Distribution Equivalent Rights

A distribution equivalent right or “DER” represents a contingent right to receive an amount of cash, units, restricted units and/or phantom units equal in value to the distributions made by SMLP with respect to a unit during a specified period. DERs may be granted in tandem with another award or as a separate award. The Committee will determine whether the DERs are paid directly to a participant or are credited to a bookkeeping account (with or without interest in the discretion of the Committee) and will determine any applicable vesting restrictions, payment provisions or such other provisions or restrictions as the Committee determines appropriate in its sole discretion.

Profits Interest Units

Profits interest units are intended to qualify as “profits interests” under applicable IRS guidance and may be granted under the 2022 LTIP in such amounts and subject to such terms and conditions or restrictions as the Committee, in its discretion, may select. Such grants of profits interest units may be made to a participant (i) in the participant’s capacity as a partner of the Partnership, (ii) in anticipation of the participant becoming a partner of the Partnership or (iii) as otherwise determined by the Committee.

Other Unit-Based Awards

Other unit-based awards may be granted under the 2022 LTIP in such amounts as the Committee, in its discretion, may select. Other unit-based awards may be denominated or payable in, valued in or otherwise based on or related to the common units, in whole or in part. The Committee will determine the terms and conditions, if any, of any other unit-based awards. Upon vesting, other unit-based awards can be paid in cash, common units or any combination thereof as provided in the applicable award agreement.

Fair Market Value

The “Fair Market Value” of a common unit means, as of any given date, the closing sales price on such date of a common unit of SMLP on the NYSE, or if common units are not listed on the NYSE, any other national securities exchange on which the common units are listed or on an inter-dealer quotation system, in any case, as reported in such source as the Committee shall select. In the event common units are not publicly traded on a national securities exchange or other market at the time a determination of Fair Market Value is required to be made hereunder, the determination of Fair Market Value will be made in good faith by the Committee and, to the extent applicable, in compliance with the requirements of Section 409A of the Internal Revenue Code.

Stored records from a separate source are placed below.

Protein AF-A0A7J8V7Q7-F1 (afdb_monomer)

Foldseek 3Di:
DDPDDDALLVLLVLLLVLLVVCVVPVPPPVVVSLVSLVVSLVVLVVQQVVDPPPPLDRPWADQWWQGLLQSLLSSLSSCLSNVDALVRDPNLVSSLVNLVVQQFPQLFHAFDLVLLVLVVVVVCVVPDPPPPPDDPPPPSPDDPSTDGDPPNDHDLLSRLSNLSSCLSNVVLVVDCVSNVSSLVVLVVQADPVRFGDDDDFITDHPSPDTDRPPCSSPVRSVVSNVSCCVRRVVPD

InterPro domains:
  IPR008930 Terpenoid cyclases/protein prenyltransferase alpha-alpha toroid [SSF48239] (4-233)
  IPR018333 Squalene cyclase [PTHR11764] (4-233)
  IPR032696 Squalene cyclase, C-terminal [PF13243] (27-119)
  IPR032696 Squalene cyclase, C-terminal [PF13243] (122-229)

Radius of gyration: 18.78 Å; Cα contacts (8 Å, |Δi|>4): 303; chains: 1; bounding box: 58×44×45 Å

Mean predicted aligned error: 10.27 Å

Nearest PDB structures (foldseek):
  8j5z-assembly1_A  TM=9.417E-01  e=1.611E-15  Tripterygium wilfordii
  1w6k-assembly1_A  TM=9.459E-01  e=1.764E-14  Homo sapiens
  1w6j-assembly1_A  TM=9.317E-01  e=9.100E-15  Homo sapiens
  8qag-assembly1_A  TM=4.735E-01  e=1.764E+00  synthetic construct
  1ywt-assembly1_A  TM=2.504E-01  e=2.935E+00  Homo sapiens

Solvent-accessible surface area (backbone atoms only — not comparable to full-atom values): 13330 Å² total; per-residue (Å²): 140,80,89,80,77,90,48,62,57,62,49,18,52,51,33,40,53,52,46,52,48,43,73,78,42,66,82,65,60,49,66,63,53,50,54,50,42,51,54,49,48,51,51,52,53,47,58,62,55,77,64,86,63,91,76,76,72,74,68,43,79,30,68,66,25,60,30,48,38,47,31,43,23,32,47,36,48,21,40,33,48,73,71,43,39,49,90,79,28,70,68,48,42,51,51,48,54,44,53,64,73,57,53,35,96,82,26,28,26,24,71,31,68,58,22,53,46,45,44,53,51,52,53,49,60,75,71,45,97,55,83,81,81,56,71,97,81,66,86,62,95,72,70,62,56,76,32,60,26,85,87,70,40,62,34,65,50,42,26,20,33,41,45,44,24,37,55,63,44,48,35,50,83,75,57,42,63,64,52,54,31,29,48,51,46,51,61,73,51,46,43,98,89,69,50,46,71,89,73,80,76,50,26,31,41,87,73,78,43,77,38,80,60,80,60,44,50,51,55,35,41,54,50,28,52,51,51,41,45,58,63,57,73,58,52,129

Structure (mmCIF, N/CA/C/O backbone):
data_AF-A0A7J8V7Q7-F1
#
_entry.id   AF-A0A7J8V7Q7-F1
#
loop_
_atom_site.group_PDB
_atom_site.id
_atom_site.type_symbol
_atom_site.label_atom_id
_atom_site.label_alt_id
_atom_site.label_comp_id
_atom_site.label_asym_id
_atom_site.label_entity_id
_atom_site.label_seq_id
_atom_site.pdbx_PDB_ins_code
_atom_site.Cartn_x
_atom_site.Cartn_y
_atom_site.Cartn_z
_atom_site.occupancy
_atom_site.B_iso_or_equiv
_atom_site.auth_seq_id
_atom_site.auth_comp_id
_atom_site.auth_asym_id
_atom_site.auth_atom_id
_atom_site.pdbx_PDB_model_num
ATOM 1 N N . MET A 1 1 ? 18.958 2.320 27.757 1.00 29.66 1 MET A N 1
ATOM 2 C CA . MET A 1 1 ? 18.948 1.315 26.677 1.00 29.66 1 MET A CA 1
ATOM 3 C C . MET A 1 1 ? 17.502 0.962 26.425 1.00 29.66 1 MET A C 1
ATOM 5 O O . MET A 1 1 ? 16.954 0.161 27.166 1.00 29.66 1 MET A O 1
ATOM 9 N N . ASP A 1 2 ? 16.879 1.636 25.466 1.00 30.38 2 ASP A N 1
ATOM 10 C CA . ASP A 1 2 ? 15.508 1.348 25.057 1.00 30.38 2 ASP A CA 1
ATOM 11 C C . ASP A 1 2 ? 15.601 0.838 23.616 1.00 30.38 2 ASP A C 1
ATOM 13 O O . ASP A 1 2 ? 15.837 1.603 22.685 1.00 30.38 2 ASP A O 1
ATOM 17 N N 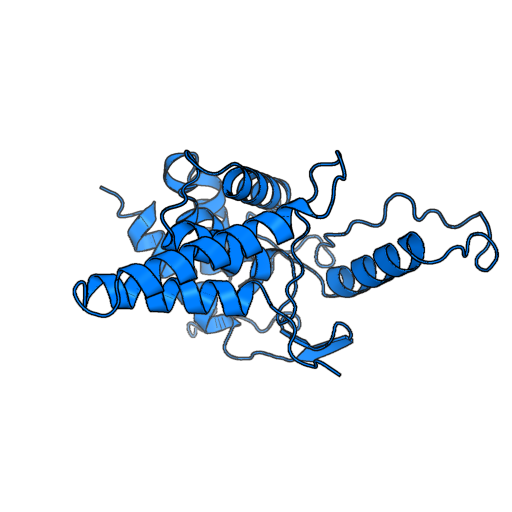. TRP A 1 3 ? 15.602 -0.485 23.447 1.00 37.41 3 TRP A N 1
ATOM 18 C CA . TRP A 1 3 ? 15.808 -1.129 22.142 1.00 37.41 3 TRP A CA 1
ATOM 19 C C . TRP A 1 3 ? 14.508 -1.214 21.319 1.00 37.41 3 TRP A C 1
ATOM 21 O O . TRP A 1 3 ? 14.531 -1.683 20.183 1.00 37.41 3 TRP A O 1
ATOM 31 N N . GLN A 1 4 ? 13.373 -0.747 21.857 1.00 45.50 4 GLN A N 1
ATOM 32 C CA . GLN A 1 4 ? 12.086 -0.714 21.160 1.00 45.50 4 GLN A CA 1
ATOM 33 C C . GLN A 1 4 ? 11.861 0.642 20.491 1.00 45.50 4 GLN A C 1
ATOM 35 O O . GLN A 1 4 ? 11.485 1.625 21.124 1.00 45.50 4 GLN A O 1
ATOM 40 N N . HIS A 1 5 ? 12.055 0.682 19.177 1.00 57.38 5 HIS A N 1
ATOM 41 C CA . HIS A 1 5 ? 11.682 1.839 18.371 1.00 57.38 5 HIS A CA 1
ATOM 42 C C . HIS A 1 5 ? 10.212 1.725 17.946 1.00 57.38 5 HIS A C 1
ATOM 44 O O . HIS A 1 5 ? 9.703 0.634 17.680 1.00 57.38 5 HIS A O 1
ATOM 50 N N . ARG A 1 6 ? 9.511 2.862 17.891 1.00 63.06 6 ARG A N 1
ATOM 51 C CA . ARG A 1 6 ? 8.138 2.928 17.374 1.00 63.06 6 ARG A CA 1
ATOM 52 C C . ARG A 1 6 ? 8.191 2.984 15.850 1.00 63.06 6 ARG A C 1
ATOM 54 O O . ARG A 1 6 ? 8.790 3.899 15.298 1.00 63.06 6 ARG A O 1
ATOM 61 N N . TYR A 1 7 ? 7.553 2.019 15.198 1.00 69.69 7 TYR A N 1
ATOM 62 C CA . TYR A 1 7 ? 7.529 1.885 13.742 1.00 69.69 7 TYR A CA 1
ATOM 63 C C . TYR A 1 7 ? 6.124 2.134 13.201 1.00 69.69 7 TYR A C 1
ATOM 65 O O . TYR A 1 7 ? 5.144 1.644 13.766 1.00 69.69 7 TYR A O 1
ATOM 73 N N . VAL A 1 8 ? 6.031 2.857 12.085 1.00 76.06 8 VAL A N 1
ATOM 74 C CA . VAL A 1 8 ? 4.761 3.185 11.416 1.00 76.06 8 VAL A CA 1
ATOM 75 C C . VAL A 1 8 ? 4.003 1.918 11.024 1.00 76.06 8 VAL A C 1
ATOM 77 O O . VAL A 1 8 ? 2.780 1.870 11.133 1.00 76.06 8 VAL A O 1
ATOM 80 N N . GLU A 1 9 ? 4.722 0.882 10.608 1.00 76.12 9 GLU A N 1
ATOM 81 C CA . GLU A 1 9 ? 4.171 -0.391 10.154 1.00 76.12 9 GLU A CA 1
ATOM 82 C C . GLU A 1 9 ? 3.488 -1.136 11.306 1.00 76.12 9 GLU A C 1
ATOM 84 O O . GLU A 1 9 ? 2.315 -1.503 11.209 1.00 76.12 9 GLU A O 1
ATOM 89 N N . CYS A 1 10 ? 4.183 -1.260 12.443 1.00 81.69 10 CYS A N 1
ATOM 90 C CA . CYS A 1 10 ? 3.647 -1.882 13.653 1.00 81.69 10 CYS A CA 1
ATOM 91 C C . CYS A 1 10 ? 2.465 -1.084 14.218 1.00 81.69 10 CYS A C 1
ATOM 93 O O . CYS A 1 10 ? 1.445 -1.660 14.597 1.00 81.69 10 CYS A O 1
ATOM 95 N N . THR A 1 11 ? 2.578 0.248 14.253 1.00 84.31 11 THR A N 1
ATOM 96 C CA . THR A 1 11 ? 1.502 1.126 14.729 1.00 84.31 11 THR A CA 1
ATOM 97 C C . THR A 1 11 ? 0.268 1.036 13.831 1.00 84.31 11 THR A C 1
ATOM 99 O O . THR A 1 11 ? -0.846 0.914 14.335 1.00 84.31 11 THR A O 1
ATOM 102 N N . SER A 1 12 ? 0.446 1.028 12.510 1.00 85.69 12 SER A N 1
ATOM 103 C CA . SER A 1 12 ? -0.652 0.882 11.552 1.00 85.69 12 SER A CA 1
ATOM 104 C C . SER A 1 12 ? -1.359 -0.468 11.678 1.00 85.69 12 SER A C 1
ATOM 106 O O . SER A 1 12 ? -2.589 -0.510 11.715 1.00 85.69 12 SER A O 1
ATOM 108 N N . ALA A 1 13 ? -0.607 -1.565 11.799 1.00 87.44 13 ALA A N 1
ATOM 109 C CA . ALA A 1 13 ? -1.185 -2.891 12.006 1.00 87.44 13 ALA A CA 1
ATOM 110 C C . ALA A 1 13 ? -2.017 -2.954 13.300 1.00 87.44 13 ALA A C 1
ATOM 112 O O . ALA A 1 13 ? -3.133 -3.478 13.297 1.00 87.44 13 ALA A O 1
ATOM 113 N N . ALA A 1 14 ? -1.520 -2.349 14.385 1.00 89.38 14 ALA A N 1
ATOM 114 C CA . ALA A 1 14 ? -2.255 -2.253 15.643 1.00 89.38 14 ALA A CA 1
ATOM 115 C C . ALA A 1 14 ? -3.551 -1.434 15.501 1.00 89.38 14 ALA A C 1
ATOM 117 O O . ALA A 1 14 ? -4.594 -1.871 15.985 1.00 89.38 14 ALA A O 1
ATOM 118 N N . ILE A 1 15 ? -3.522 -0.292 14.797 1.00 89.19 15 ILE A N 1
ATOM 119 C CA . ILE A 1 15 ? -4.731 0.505 14.521 1.00 89.19 15 ILE A CA 1
ATOM 120 C C . ILE A 1 15 ? -5.761 -0.330 13.756 1.00 89.19 15 ILE A C 1
ATOM 122 O O . ILE A 1 15 ? -6.925 -0.353 14.144 1.00 89.19 15 ILE A O 1
ATOM 126 N N . GLN A 1 16 ? -5.351 -1.033 12.697 1.00 89.38 16 GLN A N 1
ATOM 127 C CA . GLN A 1 16 ? -6.253 -1.856 11.882 1.00 89.38 16 GLN A CA 1
ATOM 128 C C . GLN A 1 16 ? -6.926 -2.960 12.708 1.00 89.38 16 GLN A C 1
ATOM 130 O O . GLN A 1 16 ? -8.142 -3.156 12.610 1.00 89.38 16 GLN A O 1
ATOM 135 N N . ALA A 1 17 ? -6.152 -3.652 13.550 1.00 91.19 17 ALA A N 1
ATOM 136 C CA . ALA A 1 17 ? -6.665 -4.693 14.434 1.00 91.19 17 ALA A CA 1
ATOM 137 C C . ALA A 1 17 ? -7.655 -4.122 15.461 1.00 91.19 17 ALA A C 1
ATOM 139 O O . ALA A 1 17 ? -8.765 -4.634 15.598 1.00 91.19 17 ALA A O 1
ATOM 140 N N . LEU A 1 18 ? -7.295 -3.022 16.129 1.00 90.31 18 LEU A N 1
ATOM 141 C CA . LEU A 1 18 ? -8.142 -2.366 17.128 1.00 90.31 18 LEU A CA 1
ATOM 142 C C . LEU A 1 18 ? -9.422 -1.779 16.522 1.00 90.31 18 LEU A C 1
ATOM 144 O O . LEU A 1 18 ? -10.497 -1.918 17.104 1.00 90.31 18 LEU A O 1
ATOM 148 N N . ALA A 1 19 ? -9.333 -1.163 15.343 1.00 88.69 19 ALA A N 1
ATOM 149 C CA . ALA A 1 19 ? -10.485 -0.627 14.626 1.00 88.69 19 ALA A CA 1
ATOM 150 C C . ALA A 1 19 ? -11.458 -1.742 14.214 1.00 88.69 19 ALA A C 1
ATOM 152 O O . ALA A 1 19 ? -12.671 -1.583 14.348 1.00 88.69 19 ALA A O 1
ATOM 153 N N . SER A 1 20 ? -10.938 -2.887 13.761 1.00 89.44 20 SER A N 1
ATOM 154 C CA . SER A 1 20 ? -11.755 -4.058 13.412 1.00 89.44 20 SER A CA 1
ATOM 155 C C . SER A 1 20 ? -12.376 -4.706 14.650 1.00 89.44 20 SER A C 1
ATOM 157 O O . SER A 1 20 ? -13.566 -5.012 14.655 1.00 89.44 20 SER A O 1
ATOM 159 N N . PHE A 1 21 ? -11.609 -4.840 15.735 1.00 91.25 21 PHE A N 1
ATOM 160 C CA . PHE A 1 21 ? -12.097 -5.363 17.010 1.00 91.25 21 PHE A CA 1
ATOM 161 C C . PHE A 1 21 ? -13.221 -4.497 17.590 1.00 91.25 21 PHE A C 1
ATOM 163 O O . PHE A 1 21 ? -14.263 -5.024 17.971 1.00 91.25 21 PHE A O 1
ATOM 170 N N . LYS A 1 22 ? -13.066 -3.166 17.571 1.00 90.25 22 LYS A N 1
ATOM 171 C CA . LYS A 1 22 ? -14.096 -2.216 18.020 1.00 90.25 22 LYS A CA 1
ATOM 172 C C . LYS A 1 22 ? -15.410 -2.352 17.240 1.00 90.25 22 LYS A C 1
ATOM 174 O O . LYS A 1 22 ? -16.469 -2.132 17.818 1.00 90.25 22 LYS A O 1
ATOM 179 N N . LYS A 1 23 ? -15.365 -2.718 15.951 1.00 88.06 23 LYS A N 1
ATOM 180 C CA . LYS A 1 23 ? -16.579 -2.972 15.150 1.00 88.06 23 LYS A CA 1
ATOM 181 C C . LYS A 1 23 ? -17.329 -4.228 15.607 1.00 88.06 23 LYS A C 1
ATOM 183 O O . LYS A 1 23 ? -18.551 -4.239 15.548 1.00 88.06 23 LYS A O 1
ATOM 188 N N . LEU A 1 24 ? -16.610 -5.264 16.043 1.00 91.25 24 LEU A N 1
ATOM 189 C CA . LEU A 1 24 ? -17.197 -6.529 16.500 1.00 91.25 24 LEU A CA 1
ATOM 190 C C . LEU A 1 24 ? -17.627 -6.487 17.975 1.00 91.25 24 LEU A C 1
ATOM 192 O O . LEU A 1 24 ? -18.631 -7.096 18.332 1.00 91.25 24 LEU A O 1
ATOM 196 N N . TYR A 1 25 ? -16.895 -5.753 18.819 1.00 91.12 25 TYR A N 1
ATOM 197 C CA . TYR A 1 25 ? -17.124 -5.661 20.265 1.00 91.12 25 TYR A CA 1
ATOM 198 C C . TYR A 1 25 ? -17.185 -4.195 20.734 1.00 91.12 25 TYR A C 1
ATOM 200 O O . TYR A 1 25 ? -16.265 -3.714 21.400 1.00 91.12 25 TYR A O 1
ATOM 208 N N . PRO A 1 26 ? -18.267 -3.462 20.410 1.00 86.81 26 PRO A N 1
ATOM 209 C CA . PRO A 1 26 ? -18.364 -2.016 20.636 1.00 86.81 26 PRO A CA 1
ATOM 210 C C . PRO A 1 26 ? -18.511 -1.597 22.107 1.00 86.81 26 PRO A C 1
ATOM 212 O O . PRO A 1 26 ? -18.423 -0.407 22.402 1.00 86.81 26 PRO A O 1
ATOM 215 N N . GLU A 1 27 ? -18.740 -2.537 23.025 1.00 89.75 27 GLU A N 1
ATOM 216 C CA . GLU A 1 27 ? -18.873 -2.275 24.468 1.00 89.75 27 GLU A CA 1
ATOM 217 C C . GLU A 1 27 ? -17.556 -2.488 25.235 1.00 89.75 27 GLU A C 1
ATOM 219 O O . GLU A 1 27 ? -17.410 -2.049 26.376 1.00 89.75 27 GLU A O 1
ATOM 224 N N . HIS A 1 28 ? -16.565 -3.148 24.626 1.00 89.56 28 HIS A N 1
ATOM 225 C CA . HIS A 1 28 ? -15.325 -3.491 25.311 1.00 89.56 28 HIS A CA 1
ATOM 226 C C . HIS A 1 28 ? -14.294 -2.361 25.210 1.00 89.56 28 HIS A C 1
ATOM 228 O O . HIS A 1 28 ? -13.642 -2.196 24.180 1.00 89.56 28 HIS A O 1
ATOM 234 N N . ARG A 1 29 ? -14.087 -1.624 26.312 1.00 88.56 29 ARG A N 1
ATOM 235 C CA . ARG A 1 29 ? -13.003 -0.626 26.474 1.00 88.56 29 ARG A CA 1
ATOM 236 C C . ARG A 1 29 ? -12.926 0.407 25.342 1.00 88.56 29 ARG A C 1
ATOM 238 O O . ARG A 1 29 ? -11.850 0.801 24.895 1.00 88.56 29 ARG A O 1
ATOM 245 N N . THR A 1 30 ? -14.080 0.861 24.877 1.00 88.38 30 THR A N 1
ATOM 246 C CA . THR A 1 30 ? -14.207 1.691 23.673 1.00 88.38 30 THR A CA 1
ATOM 247 C C . THR A 1 30 ? -13.466 3.018 23.762 1.00 88.38 30 THR A C 1
ATOM 249 O O . THR A 1 30 ? -12.860 3.443 22.775 1.00 88.38 30 THR A O 1
ATOM 252 N N . GLU A 1 31 ? -13.485 3.650 24.934 1.00 89.12 31 GLU A N 1
ATOM 253 C CA . GLU A 1 31 ? -12.775 4.902 25.194 1.00 89.12 31 GLU A CA 1
ATOM 254 C C . GLU A 1 31 ? -11.254 4.704 25.147 1.00 89.12 31 GLU A C 1
ATOM 256 O O . GLU A 1 31 ? -10.566 5.412 24.412 1.00 89.12 31 GLU A O 1
ATOM 261 N N . ASP A 1 32 ? -10.733 3.674 25.822 1.00 90.88 32 ASP A N 1
ATOM 262 C CA . ASP A 1 32 ? -9.305 3.331 25.793 1.00 90.88 32 ASP A CA 1
ATOM 263 C C . ASP A 1 32 ? -8.821 3.032 24.371 1.00 90.88 32 ASP A C 1
ATOM 265 O O . ASP A 1 32 ? -7.768 3.514 23.949 1.00 90.88 32 ASP A O 1
ATOM 269 N N . ILE A 1 33 ? -9.597 2.247 23.616 1.00 90.12 33 ILE A N 1
ATOM 270 C CA . ILE A 1 33 ? -9.275 1.891 22.231 1.00 90.12 33 ILE A CA 1
ATOM 271 C C . ILE A 1 33 ? -9.261 3.144 21.354 1.00 90.12 33 ILE A C 1
ATOM 273 O O . ILE A 1 33 ? -8.347 3.326 20.550 1.00 90.12 33 ILE A O 1
ATOM 277 N N . GLN A 1 34 ? -10.240 4.034 21.515 1.00 89.50 34 GLN A N 1
ATOM 278 C CA . GLN A 1 34 ? -10.316 5.271 20.743 1.00 89.50 34 GLN A CA 1
ATOM 279 C C . GLN A 1 34 ? -9.164 6.225 21.071 1.00 89.50 34 GLN A C 1
ATOM 281 O O . GLN A 1 34 ? -8.552 6.766 20.150 1.00 89.50 34 GLN A O 1
ATOM 286 N N . ASN A 1 35 ? -8.812 6.366 22.349 1.00 91.75 35 ASN A N 1
ATOM 287 C CA . ASN A 1 35 ? -7.662 7.154 22.789 1.00 91.75 35 ASN A CA 1
ATOM 288 C C . ASN A 1 35 ? -6.340 6.565 22.268 1.00 91.75 35 ASN A C 1
ATOM 290 O O . ASN A 1 35 ? -5.453 7.301 21.830 1.00 91.75 35 ASN A O 1
ATOM 294 N N . CYS A 1 36 ? -6.214 5.234 22.260 1.00 91.31 36 CYS A N 1
ATOM 295 C CA . CYS A 1 36 ? -5.058 4.537 21.701 1.00 91.31 36 CYS A CA 1
ATOM 296 C C . CYS A 1 36 ? -4.917 4.794 20.193 1.00 91.31 36 CYS A C 1
ATOM 298 O O . CYS A 1 36 ? -3.841 5.190 19.742 1.00 91.31 36 CYS A O 1
ATOM 300 N N . ILE A 1 37 ? -6.007 4.644 19.431 1.00 90.31 37 ILE A N 1
ATOM 301 C CA . ILE A 1 37 ? -6.035 4.926 17.990 1.00 90.31 37 ILE A CA 1
ATOM 302 C C . ILE A 1 37 ? -5.714 6.402 17.720 1.00 90.31 37 ILE A C 1
ATOM 304 O O . ILE A 1 37 ? -4.909 6.684 16.838 1.00 90.31 37 ILE A O 1
ATOM 308 N N . GLY A 1 38 ? -6.273 7.338 18.495 1.00 89.38 38 GLY A N 1
ATOM 309 C CA . GLY A 1 38 ? -6.007 8.774 18.349 1.00 89.38 38 GLY A CA 1
ATOM 310 C C . GLY A 1 38 ? -4.520 9.110 18.472 1.00 89.38 38 GLY A C 1
ATOM 311 O O . GLY A 1 38 ? -3.931 9.673 17.552 1.00 89.38 38 GLY A O 1
ATOM 312 N N . ARG A 1 39 ? -3.874 8.647 19.549 1.00 89.31 39 ARG A N 1
ATOM 313 C CA . ARG A 1 39 ? -2.424 8.810 19.745 1.00 89.31 39 ARG A CA 1
ATOM 314 C C . ARG A 1 39 ? -1.589 8.146 18.650 1.00 89.31 39 ARG A C 1
ATOM 316 O O . ARG A 1 39 ? -0.522 8.638 18.289 1.00 89.31 39 ARG A O 1
ATOM 323 N N . ALA A 1 40 ? -2.031 6.989 18.167 1.00 87.50 40 ALA A N 1
ATOM 324 C CA . ALA A 1 40 ? -1.342 6.249 17.119 1.00 87.50 40 ALA A CA 1
ATOM 325 C C . ALA A 1 40 ? -1.409 6.986 15.767 1.00 87.50 40 ALA A C 1
ATOM 327 O O . ALA A 1 40 ? -0.415 7.036 15.046 1.00 87.50 40 ALA A O 1
ATOM 328 N N . VAL A 1 41 ? -2.546 7.616 15.457 1.00 87.12 41 VAL A N 1
ATOM 329 C CA . VAL A 1 41 ? -2.707 8.497 14.291 1.00 87.12 41 VAL A CA 1
ATOM 330 C C . VAL A 1 41 ? -1.810 9.722 14.405 1.00 87.12 41 VAL A C 1
ATOM 332 O O . VAL A 1 41 ? -1.062 9.990 13.472 1.00 87.12 41 VAL A O 1
ATOM 335 N N . GLU A 1 42 ? -1.818 10.415 15.546 1.00 86.75 42 GLU A N 1
ATOM 336 C CA . GLU A 1 42 ? -0.945 11.574 15.780 1.00 86.75 42 GLU A CA 1
ATOM 337 C C . GLU A 1 42 ? 0.534 11.217 15.603 1.00 86.75 42 GLU A C 1
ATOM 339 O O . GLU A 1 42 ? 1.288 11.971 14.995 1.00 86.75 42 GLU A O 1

Limits on Transfer of Awards

Each option and UAR will be exercisable only by the participant during the participant’s lifetime, or by the person to whom the participant’s rights will pass by will or the laws of descent and distribution. No award and no right under any such award may be assigned, alienated, pledged, attached, sold or otherwise transferred or encumbered by a participant other than by will or by the laws of

41

descent and distribution and any such purported assignment, alienation, pledge, attachment, sale, transfer or encumbrance will be void and unenforceable against us, the General Partner or any affiliate. Notwithstanding the foregoing, to the extent specifically provided by the Committee with respect to an award, an award may be transferred by a participant without consideration to immediate family members or related family trusts, limited partnerships or similar entities or to other transferees specifically approved by the Committee.

Adjustments

In the event of any non-cash distribution, common unit split, combination or exchange of common units, merger, consolidation or distribution (other than normal cash distributions) of SMLP’s assets to unitholders, or any other change affecting the common units of the partnership (other than an “equity restructuring”), the 2022 LTIP allows the Committee to make equitable adjustments to reflect such event to: (i) the aggregate number and kind of units that may be issued under the 2022 LTIP; (ii) the number and kind of units (or other securities or property) subject to outstanding awards; (iii) the terms and conditions of any outstanding awards; and (iv) the grant or exercise price per unit of any outstanding award.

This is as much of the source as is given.